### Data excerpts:
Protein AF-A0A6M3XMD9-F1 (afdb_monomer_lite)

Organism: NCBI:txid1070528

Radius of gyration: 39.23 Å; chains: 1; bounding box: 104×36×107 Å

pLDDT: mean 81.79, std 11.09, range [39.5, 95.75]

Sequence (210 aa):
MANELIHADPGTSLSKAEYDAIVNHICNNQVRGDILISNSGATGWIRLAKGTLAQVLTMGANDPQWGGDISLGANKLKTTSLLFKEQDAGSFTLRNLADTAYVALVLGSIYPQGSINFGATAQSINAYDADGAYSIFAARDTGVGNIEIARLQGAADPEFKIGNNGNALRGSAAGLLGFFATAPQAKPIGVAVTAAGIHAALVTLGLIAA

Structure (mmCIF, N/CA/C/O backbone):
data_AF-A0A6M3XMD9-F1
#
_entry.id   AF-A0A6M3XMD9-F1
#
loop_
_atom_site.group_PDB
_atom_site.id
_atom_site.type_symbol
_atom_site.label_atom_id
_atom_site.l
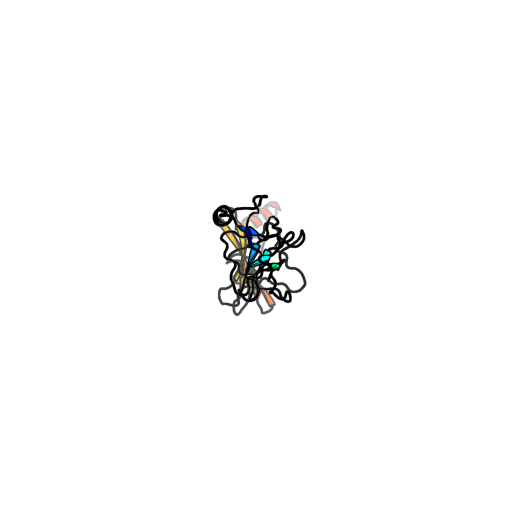abel_alt_id
_atom_site.label_comp_id
_atom_site.label_asym_id
_atom_site.label_entity_id
_atom_site.label_seq_id
_atom_site.pdbx_PDB_ins_code
_atom_site.Cartn_x
_atom_site.Cartn_y
_atom_site.Cartn_z
_atom_site.occupancy
_atom_site.B_iso_or_equiv
_atom_site.auth_seq_id
_atom_site.auth_comp_id
_atom_site.auth_asym_id
_atom_site.auth_atom_id
_atom_site.pdbx_PDB_model_num
ATOM 1 N N . MET A 1 1 ? 34.143 -6.401 -38.269 1.00 49.59 1 MET A N 1
ATOM 2 C CA . MET A 1 1 ? 33.333 -5.495 -37.428 1.00 49.59 1 MET A CA 1
ATOM 3 C C . MET A 1 1 ? 32.897 -4.351 -38.322 1.00 49.59 1 MET A C 1
ATOM 5 O O . MET A 1 1 ? 33.754 -3.817 -39.014 1.00 49.59 1 MET A O 1
ATOM 9 N N . ALA A 1 2 ? 31.597 -4.078 -38.440 1.00 50.53 2 ALA A N 1
ATOM 10 C CA . ALA A 1 2 ? 31.117 -2.994 -39.295 1.00 50.53 2 ALA A CA 1
ATOM 11 C C . ALA A 1 2 ? 31.445 -1.650 -38.627 1.00 50.53 2 ALA A C 1
ATOM 13 O O . ALA A 1 2 ? 31.158 -1.475 -37.446 1.00 50.53 2 ALA A O 1
ATOM 14 N N . ASN A 1 3 ? 32.080 -0.732 -39.357 1.00 64.81 3 ASN A N 1
ATOM 15 C CA . ASN A 1 3 ? 32.314 0.629 -38.884 1.00 64.81 3 ASN A CA 1
ATOM 16 C C . ASN A 1 3 ? 30.971 1.365 -38.862 1.00 64.81 3 ASN A C 1
ATOM 18 O O . ASN A 1 3 ? 30.451 1.727 -39.914 1.00 64.81 3 ASN A O 1
ATOM 22 N N . GLU A 1 4 ? 30.399 1.542 -37.672 1.00 73.38 4 GLU A N 1
ATOM 23 C CA . GLU A 1 4 ? 29.111 2.221 -37.510 1.00 73.38 4 GLU A CA 1
ATOM 24 C C . GLU A 1 4 ? 29.222 3.724 -37.797 1.00 73.38 4 GLU A C 1
ATOM 26 O O . GLU A 1 4 ? 28.294 4.319 -38.333 1.00 73.38 4 GLU A O 1
ATOM 31 N N . LEU A 1 5 ? 30.380 4.326 -37.514 1.00 75.56 5 LEU A N 1
ATOM 32 C CA . LEU A 1 5 ? 30.681 5.706 -37.883 1.00 75.56 5 LEU A CA 1
ATOM 33 C C . LEU A 1 5 ? 31.249 5.752 -39.301 1.00 75.56 5 LEU A C 1
ATOM 35 O O . LEU A 1 5 ? 32.341 5.244 -39.566 1.00 75.56 5 LEU A O 1
ATOM 39 N N . ILE A 1 6 ? 30.516 6.406 -40.194 1.00 74.00 6 ILE A N 1
ATOM 40 C CA . ILE A 1 6 ? 30.972 6.765 -41.536 1.00 74.00 6 ILE A CA 1
ATOM 41 C C . ILE A 1 6 ? 31.036 8.291 -41.636 1.00 74.00 6 ILE A C 1
ATOM 43 O O . ILE A 1 6 ? 30.380 9.004 -40.877 1.00 74.00 6 ILE A O 1
ATOM 47 N N . HIS A 1 7 ? 31.844 8.826 -42.543 1.00 72.31 7 HIS A N 1
ATOM 48 C CA . HIS A 1 7 ? 31.783 10.261 -42.823 1.00 72.31 7 HIS A CA 1
ATOM 49 C C . HIS A 1 7 ? 30.443 10.594 -43.477 1.00 72.31 7 HIS A C 1
ATOM 51 O O . HIS A 1 7 ? 29.924 9.793 -44.258 1.00 72.31 7 HIS A O 1
ATOM 57 N N . ALA A 1 8 ? 29.873 11.755 -43.145 1.00 68.06 8 ALA A N 1
ATOM 58 C CA . ALA A 1 8 ? 28.746 12.285 -43.898 1.00 68.06 8 ALA A CA 1
ATOM 59 C C . ALA A 1 8 ? 29.176 12.417 -45.365 1.00 68.06 8 ALA A C 1
ATOM 61 O O . ALA A 1 8 ? 30.065 13.211 -45.659 1.00 68.06 8 ALA A O 1
ATOM 62 N N . ASP A 1 9 ? 28.604 11.611 -46.260 1.00 67.56 9 ASP A N 1
ATOM 63 C CA . ASP A 1 9 ? 28.934 11.671 -47.683 1.00 67.56 9 ASP A CA 1
ATOM 64 C C . ASP A 1 9 ? 28.446 13.015 -48.256 1.00 67.56 9 ASP A C 1
ATOM 66 O O . ASP A 1 9 ? 27.243 13.288 -48.214 1.00 67.56 9 ASP A O 1
ATOM 70 N N . PRO A 1 10 ? 29.334 13.882 -48.768 1.00 60.25 10 PRO A N 1
ATOM 71 C CA . PRO A 1 10 ? 28.933 15.137 -49.392 1.00 60.25 10 PRO A CA 1
ATOM 72 C C . PRO A 1 10 ? 28.475 14.966 -50.849 1.00 60.25 10 PRO A C 1
ATOM 74 O O . PRO A 1 10 ? 28.131 15.960 -51.485 1.00 60.25 10 PRO A O 1
ATOM 77 N N . GLY A 1 11 ? 28.450 13.742 -51.394 1.00 64.50 11 GLY A N 1
ATOM 78 C CA . GLY A 1 11 ? 27.867 13.437 -52.704 1.00 64.50 11 GLY A CA 1
ATOM 79 C C . GLY A 1 11 ? 28.797 13.630 -53.909 1.00 64.50 11 GLY A C 1
ATOM 80 O O . GLY A 1 11 ? 28.342 13.510 -55.046 1.00 64.50 11 GLY A O 1
ATOM 81 N N . THR A 1 12 ? 30.091 13.893 -53.697 1.00 63.81 12 THR A N 1
ATOM 82 C CA . THR A 1 12 ? 31.134 13.941 -54.743 1.00 63.81 12 THR A CA 1
ATOM 83 C C . THR A 1 12 ? 32.465 13.408 -54.215 1.00 63.81 12 THR A C 1
ATOM 85 O O . THR A 1 12 ? 32.712 13.466 -53.013 1.00 63.81 12 THR A O 1
ATOM 88 N N . SER A 1 13 ? 33.346 12.931 -55.104 1.00 61.53 13 SER A N 1
ATOM 89 C CA . SER A 1 13 ? 34.724 12.544 -54.769 1.00 61.53 13 SER A CA 1
ATOM 90 C C . SER A 1 13 ? 35.450 13.689 -54.059 1.00 61.53 13 SER A C 1
ATOM 92 O O . SER A 1 13 ? 35.877 14.645 -54.699 1.00 61.53 13 SER A O 1
ATOM 94 N N . LEU A 1 14 ? 35.575 13.600 -52.739 1.00 64.56 14 LEU A N 1
ATOM 95 C CA . LEU A 1 14 ? 36.300 14.584 -51.948 1.00 64.56 14 LEU A CA 1
ATOM 96 C C . LEU A 1 14 ? 37.799 14.452 -52.171 1.00 64.56 14 LEU A C 1
ATOM 98 O O . LEU A 1 14 ? 38.343 13.344 -52.194 1.00 64.56 14 LEU A O 1
ATOM 102 N N . SER A 1 15 ? 38.495 15.581 -52.240 1.00 73.31 15 SER A N 1
ATOM 103 C CA . SER A 1 15 ? 39.931 15.593 -51.996 1.00 73.31 15 SER A CA 1
ATOM 104 C C . SER A 1 15 ? 40.225 15.176 -50.548 1.00 73.31 15 SER A C 1
ATOM 106 O O . SER A 1 15 ? 39.403 15.332 -49.643 1.00 73.31 15 SER A O 1
ATOM 108 N N . LYS A 1 16 ? 41.437 14.670 -50.300 1.00 67.50 16 LYS A N 1
ATOM 109 C CA . LYS A 1 16 ? 41.911 14.290 -48.956 1.00 67.50 16 LYS A CA 1
ATOM 110 C C . LYS A 1 16 ? 41.701 15.412 -47.924 1.00 67.50 16 LYS A C 1
ATOM 112 O O . LYS A 1 16 ? 41.327 15.129 -46.794 1.00 67.50 16 LYS A O 1
ATOM 117 N N . ALA A 1 17 ? 41.909 16.665 -48.329 1.00 74.25 17 ALA A N 1
ATOM 118 C CA . ALA A 1 17 ? 41.749 17.834 -47.469 1.00 74.25 17 ALA A CA 1
ATOM 119 C C . ALA A 1 17 ? 40.278 18.142 -47.147 1.00 74.25 17 ALA A C 1
ATOM 121 O O . ALA A 1 17 ? 39.976 18.529 -46.025 1.00 74.25 17 ALA A O 1
ATOM 122 N N . GLU A 1 18 ? 39.360 17.942 -48.097 1.00 69.75 18 GLU A N 1
ATOM 123 C CA . GLU A 1 18 ? 37.920 18.112 -47.864 1.00 69.75 18 GLU A CA 1
ATOM 124 C C . GLU A 1 18 ? 37.370 16.999 -46.972 1.00 69.75 18 GLU A C 1
ATOM 126 O O . GLU A 1 18 ? 36.599 17.278 -46.065 1.00 69.75 18 GLU A O 1
ATOM 131 N N . TYR A 1 19 ? 37.824 15.758 -47.167 1.00 67.56 19 TYR A N 1
ATOM 132 C CA . TYR A 1 19 ? 37.498 14.631 -46.293 1.00 67.56 19 TYR A CA 1
ATOM 133 C C . TYR A 1 19 ? 37.958 14.866 -44.849 1.00 67.56 19 TYR A C 1
ATOM 135 O O . TYR A 1 19 ? 37.171 14.697 -43.923 1.00 67.56 19 TYR A O 1
ATOM 143 N N . ASP A 1 20 ? 39.201 15.318 -44.659 1.00 70.38 20 ASP A N 1
ATOM 144 C CA . ASP A 1 20 ? 39.746 15.633 -43.333 1.00 70.38 20 ASP A CA 1
ATOM 145 C C . ASP A 1 20 ? 39.078 16.881 -42.703 1.00 70.38 20 ASP A C 1
ATOM 147 O O . ASP A 1 20 ? 39.140 17.065 -41.488 1.00 70.38 20 ASP A O 1
ATOM 151 N N . ALA A 1 21 ? 38.422 17.729 -43.509 1.00 68.81 21 ALA A N 1
ATOM 152 C CA . ALA A 1 21 ? 37.660 18.899 -43.064 1.00 68.81 21 ALA A CA 1
ATOM 153 C C . ALA A 1 21 ? 36.174 18.605 -42.770 1.00 68.81 21 ALA A C 1
ATOM 155 O O . ALA A 1 21 ? 35.493 19.459 -42.195 1.00 68.81 21 ALA A O 1
ATOM 156 N N . ILE A 1 22 ? 35.648 17.424 -43.128 1.00 68.25 22 ILE A N 1
ATOM 157 C CA . ILE A 1 22 ? 34.301 17.005 -42.720 1.00 68.25 22 ILE A CA 1
ATOM 158 C C . ILE A 1 22 ? 34.336 16.661 -41.233 1.00 68.25 22 ILE A C 1
ATOM 160 O O . ILE A 1 22 ? 34.753 15.588 -40.816 1.00 68.25 22 ILE A O 1
ATOM 164 N N . VAL A 1 23 ? 33.838 17.591 -40.423 1.00 65.19 23 VAL A N 1
ATOM 165 C CA . VAL A 1 23 ? 33.767 17.469 -38.956 1.00 65.19 23 VAL A CA 1
ATOM 166 C C . VAL A 1 23 ? 32.638 16.522 -38.502 1.00 65.19 23 VAL A C 1
ATOM 168 O O . VAL A 1 23 ? 32.540 16.178 -37.326 1.00 65.19 23 VAL A O 1
ATOM 171 N N . ASN A 1 24 ? 31.781 16.066 -39.423 1.00 69.38 24 ASN A N 1
ATOM 172 C CA . ASN A 1 24 ? 30.555 15.344 -39.091 1.00 69.38 24 ASN A CA 1
ATOM 173 C C . ASN A 1 24 ? 30.638 13.863 -39.484 1.00 69.38 24 ASN A C 1
ATOM 175 O O . ASN A 1 24 ? 30.564 13.499 -40.660 1.00 69.38 24 ASN A O 1
ATOM 179 N N . HIS A 1 25 ? 30.716 12.998 -38.476 1.00 73.56 25 HIS A N 1
ATOM 180 C CA . HIS A 1 25 ? 30.443 11.573 -38.628 1.00 73.56 25 HIS A CA 1
ATOM 181 C C . HIS A 1 25 ? 28.929 11.325 -38.575 1.00 73.56 25 HIS A C 1
ATOM 183 O O . HIS A 1 25 ? 28.227 11.915 -37.753 1.00 73.56 25 HIS A O 1
ATOM 189 N N . ILE A 1 26 ? 28.430 10.434 -39.429 1.00 73.31 26 ILE A N 1
ATOM 190 C CA . ILE A 1 26 ? 27.063 9.906 -39.362 1.00 73.31 26 ILE A CA 1
ATOM 191 C C . ILE A 1 26 ? 27.110 8.428 -38.982 1.00 73.31 26 ILE A C 1
ATOM 193 O O . ILE A 1 26 ? 28.062 7.719 -39.309 1.00 73.31 26 ILE A O 1
ATOM 197 N N . CYS A 1 27 ? 26.070 7.953 -38.300 1.00 75.19 27 CYS A N 1
ATOM 198 C CA . CYS A 1 27 ? 25.888 6.516 -38.127 1.00 75.19 27 CYS A CA 1
ATOM 199 C C . CYS A 1 27 ? 25.361 5.915 -39.439 1.00 75.19 27 CYS A C 1
ATOM 201 O O . CYS A 1 27 ? 24.465 6.486 -40.076 1.00 75.19 27 CYS A O 1
ATOM 203 N N . ASN A 1 28 ? 25.907 4.775 -39.853 1.00 74.75 28 ASN A N 1
ATOM 204 C CA . ASN A 1 28 ? 25.484 4.085 -41.065 1.00 74.75 28 ASN A CA 1
ATOM 205 C C . ASN A 1 28 ? 23.995 3.692 -40.956 1.00 74.75 28 ASN A C 1
ATOM 207 O O . ASN A 1 28 ? 23.587 3.064 -39.985 1.00 74.75 28 ASN A O 1
ATOM 211 N N . ASN A 1 29 ? 23.159 4.059 -41.938 1.00 75.81 29 ASN A N 1
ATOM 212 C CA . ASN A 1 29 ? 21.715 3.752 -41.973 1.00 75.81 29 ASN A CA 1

### What you will do:
Nothing but the lines above from the one containing "ATOM 79 C C" through the one containing "ATOM 85 O O" should appear in the answer, each repeated exactly.

### Answer section:
ATOM 79 C C . GLY A 1 11 ? 28.797 13.630 -53.909 1.00 64.50 11 GLY A C 1
ATOM 80 O O . GLY A 1 11 ? 28.342 13.510 -55.046 1.00 64.50 11 GLY A O 1
ATOM 81 N N . THR A 1 12 ? 30.091 13.893 -53.697 1.00 63.81 12 THR A N 1
ATOM 82 C CA . THR A 1 12 ? 31.134 13.941 -54.743 1.00 63.81 12 THR A CA 1
ATOM 83 C C . THR A 1 12 ? 32.465 13.408 -54.215 1.00 63.81 12 THR A C 1
ATOM 85 O O . THR A 1 12 ? 32.712 13.466 -53.013 1.00 63.81 12 THR A O 1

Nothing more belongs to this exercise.